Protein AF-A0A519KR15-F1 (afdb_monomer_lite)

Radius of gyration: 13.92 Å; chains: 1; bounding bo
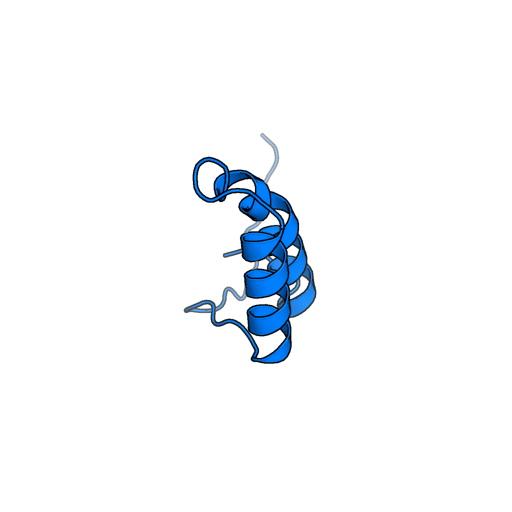x: 22×36×36 Å

Foldseek 3Di:
DPPDDDDPDDDPDDDDDPVLVVVLVVLLVVDPPVVSVVSPVVSLVSSCVVPVDDD

Secondary structure (DSSP
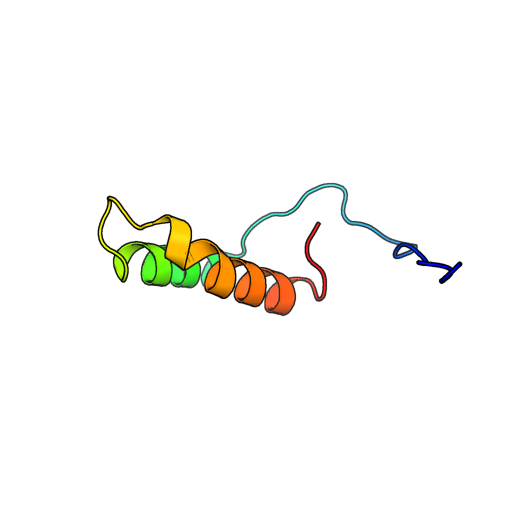, 8-state):
----PPPSS--S-----HHHHHHHHHHHHHS-GGGGGGGHHHHHHHHHHHHSS--

pLDDT: mean 85.81, std 9.03, range [54.78, 94.31]

Sequence (55 aa):
MSVRRLAKVQPASFAFSEATKAKADWWIAKYPADRRQSAVIPILWLIQKQEGWCS

Structure (mmCIF, N/CA/C/O backbone):
data_AF-A0A519KR15-F1
#
_entry.id   AF-A0A519KR15-F1
#
loop_
_atom_site.group_PDB
_atom_site.id
_atom_site.type_symbol
_atom_site.label_atom_id
_atom_site.label_alt_id
_atom_site.label_comp_id
_atom_site.label_asym_id
_atom_site.label_entity_id
_atom_site.label_seq_id
_atom_site.pdbx_PDB_ins_code
_atom_site.Cartn_x
_atom_site.Cartn_y
_atom_site.Cartn_z
_atom_site.occupancy
_atom_site.B_iso_or_equiv
_atom_site.auth_seq_id
_atom_site.auth_comp_id
_atom_site.auth_asym_id
_atom_site.auth_atom_id
_atom_site.pdbx_PDB_model_num
ATOM 1 N N . MET A 1 1 ? -5.526 26.927 -17.424 1.00 54.78 1 MET A N 1
ATOM 2 C CA . MET A 1 1 ? -5.777 25.471 -17.504 1.00 54.78 1 MET A CA 1
ATOM 3 C C . MET A 1 1 ? -4.446 24.744 -17.376 1.00 54.78 1 MET A C 1
ATOM 5 O O . MET A 1 1 ? -3.627 24.852 -18.277 1.00 54.78 1 MET A O 1
ATOM 9 N N . SER A 1 2 ? -4.174 24.098 -16.237 1.00 67.38 2 SER A N 1
ATOM 10 C CA . SER A 1 2 ? -2.940 23.316 -16.054 1.00 67.38 2 SER A CA 1
ATOM 11 C C . SER A 1 2 ? -3.002 22.078 -16.948 1.00 67.38 2 SER A C 1
ATOM 13 O O . SER A 1 2 ? -3.926 21.274 -16.820 1.00 67.38 2 SER A O 1
ATOM 15 N N . VAL A 1 3 ? -2.063 21.950 -17.889 1.00 68.69 3 VAL A N 1
ATOM 16 C CA . VAL A 1 3 ? -1.970 20.795 -18.790 1.00 68.69 3 VAL A CA 1
ATOM 17 C C . VAL A 1 3 ? -1.498 19.595 -17.969 1.00 68.69 3 VAL A C 1
ATOM 19 O O . VAL A 1 3 ? -0.299 19.349 -17.835 1.00 68.69 3 VAL A O 1
ATOM 22 N N . ARG A 1 4 ? -2.441 18.853 -17.381 1.00 73.06 4 ARG A N 1
ATOM 23 C CA . ARG A 1 4 ? -2.153 17.578 -16.715 1.00 73.06 4 ARG A CA 1
ATOM 24 C C . ARG A 1 4 ? -1.822 16.545 -17.788 1.00 73.06 4 ARG A C 1
ATOM 26 O O . ARG A 1 4 ? -2.703 16.087 -18.508 1.00 73.06 4 ARG A O 1
ATOM 33 N N . ARG A 1 5 ? -0.537 16.222 -17.928 1.00 74.44 5 ARG A N 1
ATOM 34 C CA . ARG A 1 5 ? -0.060 15.194 -18.858 1.00 74.44 5 ARG A CA 1
ATOM 35 C C . ARG A 1 5 ? -0.148 13.837 -18.169 1.00 74.44 5 ARG A C 1
ATOM 37 O O . ARG A 1 5 ? 0.474 13.643 -17.129 1.00 74.44 5 ARG A O 1
ATOM 44 N N . LEU A 1 6 ? -0.921 12.920 -18.744 1.00 73.62 6 LEU A N 1
ATOM 45 C CA . LEU A 1 6 ? -0.930 11.522 -18.321 1.00 73.62 6 LEU A CA 1
ATOM 46 C C . LEU A 1 6 ? 0.423 10.873 -18.645 1.00 73.62 6 LEU A C 1
ATOM 48 O O . LEU A 1 6 ? 1.084 11.252 -19.617 1.00 73.62 6 LEU A O 1
ATOM 52 N N . ALA A 1 7 ? 0.835 9.898 -17.833 1.00 74.69 7 ALA A N 1
ATOM 53 C CA . ALA A 1 7 ? 2.014 9.092 -18.132 1.00 74.69 7 ALA A CA 1
ATOM 54 C C . ALA A 1 7 ? 1.815 8.366 -19.475 1.00 74.69 7 ALA A C 1
ATOM 56 O O . ALA A 1 7 ? 0.750 7.803 -19.719 1.00 74.69 7 ALA A O 1
ATOM 57 N N . LYS A 1 8 ? 2.833 8.399 -20.351 1.00 76.25 8 LYS A N 1
ATOM 58 C CA . LYS A 1 8 ? 2.778 7.767 -21.687 1.00 76.25 8 LYS A CA 1
ATOM 59 C C . LYS A 1 8 ? 2.652 6.245 -21.624 1.00 76.25 8 LYS A C 1
ATOM 61 O O . LYS A 1 8 ? 2.093 5.650 -22.534 1.00 76.25 8 LYS A O 1
ATOM 66 N N . VAL A 1 9 ? 3.197 5.639 -20.575 1.00 75.25 9 VAL A N 1
ATOM 67 C CA . VAL A 1 9 ? 3.117 4.206 -20.307 1.00 75.25 9 VAL A CA 1
ATOM 68 C C . VAL A 1 9 ? 2.357 4.065 -18.997 1.00 75.25 9 VAL A C 1
ATOM 70 O O . VAL A 1 9 ? 2.878 4.440 -17.950 1.00 75.25 9 VAL A O 1
ATOM 73 N N . GLN A 1 10 ? 1.112 3.602 -19.076 1.00 73.69 10 GLN A N 1
ATOM 74 C CA . GLN A 1 10 ? 0.330 3.195 -17.912 1.00 73.69 10 GLN A CA 1
ATOM 75 C C . GLN A 1 10 ? 0.256 1.668 -17.905 1.00 73.69 10 GLN A C 1
ATOM 77 O O . GLN A 1 10 ? 0.086 1.072 -18.973 1.00 73.69 10 GLN A O 1
ATOM 82 N N . PRO A 1 11 ? 0.403 1.020 -16.747 1.00 75.19 11 PRO A N 1
ATOM 83 C CA . PRO A 1 11 ? 0.225 -0.417 -16.653 1.00 75.19 11 PRO A CA 1
ATOM 84 C C . PRO A 1 11 ? -1.241 -0.751 -16.941 1.00 75.19 11 PRO A C 1
ATOM 86 O O . PRO A 1 11 ? -2.145 -0.003 -16.578 1.00 75.19 11 PRO A O 1
ATOM 89 N N . ALA A 1 12 ? -1.486 -1.890 -17.585 1.00 80.25 12 ALA A N 1
ATOM 90 C CA . ALA A 1 12 ? -2.851 -2.343 -17.853 1.00 80.25 12 ALA A CA 1
ATOM 91 C C . ALA A 1 12 ? -3.592 -2.771 -16.571 1.00 80.25 12 ALA A C 1
ATOM 93 O O . ALA A 1 12 ? -4.820 -2.777 -16.538 1.00 80.25 12 ALA A O 1
ATOM 94 N N . SER A 1 13 ? -2.850 -3.144 -15.524 1.00 82.44 13 SER A N 1
ATOM 95 C CA . SER A 1 13 ?
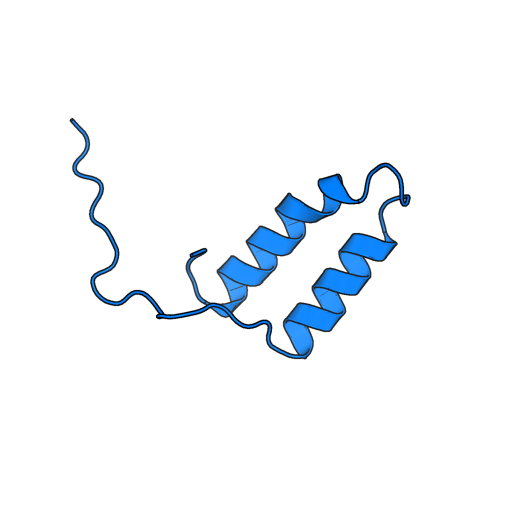 -3.386 -3.596 -14.241 1.00 82.44 13 SER A CA 1
ATOM 96 C C . SER A 1 13 ? -2.365 -3.411 -13.123 1.00 82.44 13 SER A C 1
ATOM 98 O O . SER A 1 13 ? -1.169 -3.584 -13.353 1.00 82.44 13 SER A O 1
ATOM 100 N N . PHE A 1 14 ? -2.853 -3.168 -11.911 1.00 84.56 14 PHE A N 1
ATOM 101 C CA . PHE A 1 14 ? -2.055 -3.147 -10.690 1.00 84.56 14 PHE A CA 1
ATOM 102 C C . PHE A 1 14 ? -2.067 -4.518 -9.991 1.00 84.56 14 PHE A C 1
ATOM 104 O O . PHE A 1 14 ? -3.118 -5.157 -9.891 1.00 84.56 14 PHE A O 1
ATOM 111 N N . ALA A 1 15 ? -0.922 -4.947 -9.452 1.00 88.00 15 ALA A N 1
ATOM 112 C CA . ALA A 1 15 ? -0.826 -6.121 -8.585 1.00 88.00 15 ALA A CA 1
ATOM 113 C C . ALA A 1 15 ? 0.139 -5.868 -7.419 1.00 88.00 15 ALA A C 1
ATOM 115 O O . ALA A 1 15 ? 1.254 -5.383 -7.602 1.00 88.00 15 ALA A O 1
ATOM 116 N N . PHE A 1 16 ? -0.258 -6.233 -6.199 1.00 86.44 16 PHE A N 1
ATOM 117 C CA . PHE A 1 16 ? 0.639 -6.148 -5.046 1.00 86.44 16 PHE A CA 1
ATOM 118 C C . PHE A 1 16 ? 1.791 -7.149 -5.171 1.00 86.44 16 PHE A C 1
ATOM 120 O O . PHE A 1 16 ? 1.555 -8.337 -5.394 1.00 86.44 16 PHE A O 1
ATOM 127 N N . SER A 1 17 ? 3.024 -6.699 -4.923 1.00 90.19 17 SER A N 1
ATOM 128 C CA . SER A 1 17 ? 4.116 -7.627 -4.611 1.00 90.19 17 SER A CA 1
ATOM 129 C C . SER A 1 17 ? 3.864 -8.309 -3.261 1.00 90.19 17 SER A C 1
ATOM 131 O O . SER A 1 17 ? 3.178 -7.750 -2.399 1.00 90.19 17 SER A O 1
ATOM 133 N N . GLU A 1 18 ? 4.448 -9.486 -3.031 1.00 91.19 18 GLU A N 1
ATOM 134 C CA . GLU A 1 18 ? 4.294 -10.209 -1.758 1.00 91.19 18 GLU A CA 1
ATOM 135 C C . GLU A 1 18 ? 4.711 -9.352 -0.550 1.00 91.19 18 GLU A C 1
ATOM 137 O O . GLU A 1 18 ? 4.000 -9.284 0.455 1.00 91.19 18 GLU A O 1
ATOM 142 N N . ALA A 1 19 ? 5.814 -8.610 -0.683 1.00 90.31 19 ALA A N 1
ATOM 143 C CA . ALA A 1 19 ? 6.306 -7.709 0.354 1.00 90.31 19 ALA A CA 1
ATOM 144 C C . ALA A 1 19 ? 5.355 -6.526 0.610 1.00 90.31 19 ALA A C 1
ATOM 146 O O . ALA A 1 19 ? 5.160 -6.120 1.760 1.00 90.31 19 ALA A O 1
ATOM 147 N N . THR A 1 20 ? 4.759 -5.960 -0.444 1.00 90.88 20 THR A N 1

Problem requirements ::
Looking at the records above, return exactly the lines from the line with "ATOM 44 N N" to the line with "ATOM 57 N N", both ends included.

Written answer ::
ATOM 44 N N . LEU A 1 6 ? -0.921 12.920 -18.744 1.00 73.62 6 LEU A N 1
ATOM 45 C CA . LEU A 1 6 ? -0.930 11.522 -18.321 1.00 73.62 6 LEU A CA 1
ATOM 46 C C . LEU A 1 6 ? 0.423 10.873 -18.645 1.00 73.62 6 LEU A C 1
ATOM 48 O O . LEU A 1 6 ? 1.084 11.252 -19.617 1.00 73.62 6 LEU A O 1
ATOM 52 N N . ALA A 1 7 ? 0.835 9.898 -17.833 1.00 74.69 7 ALA A N 1
ATOM 53 C CA . ALA A 1 7 ? 2.014 9.092 -18.132 1.00 74.69 7 ALA A CA 1
ATOM 54 C C . ALA A 1 7 ? 1.815 8.366 -19.475 1.00 74.69 7 ALA A C 1
ATOM 56 O O . ALA A 1 7 ? 0.750 7.803 -19.719 1.00 74.69 7 ALA A O 1
ATOM 57 N N . LYS A 1 8 ? 2.833 8.399 -20.351 1.00 76.25 8 LYS A N 1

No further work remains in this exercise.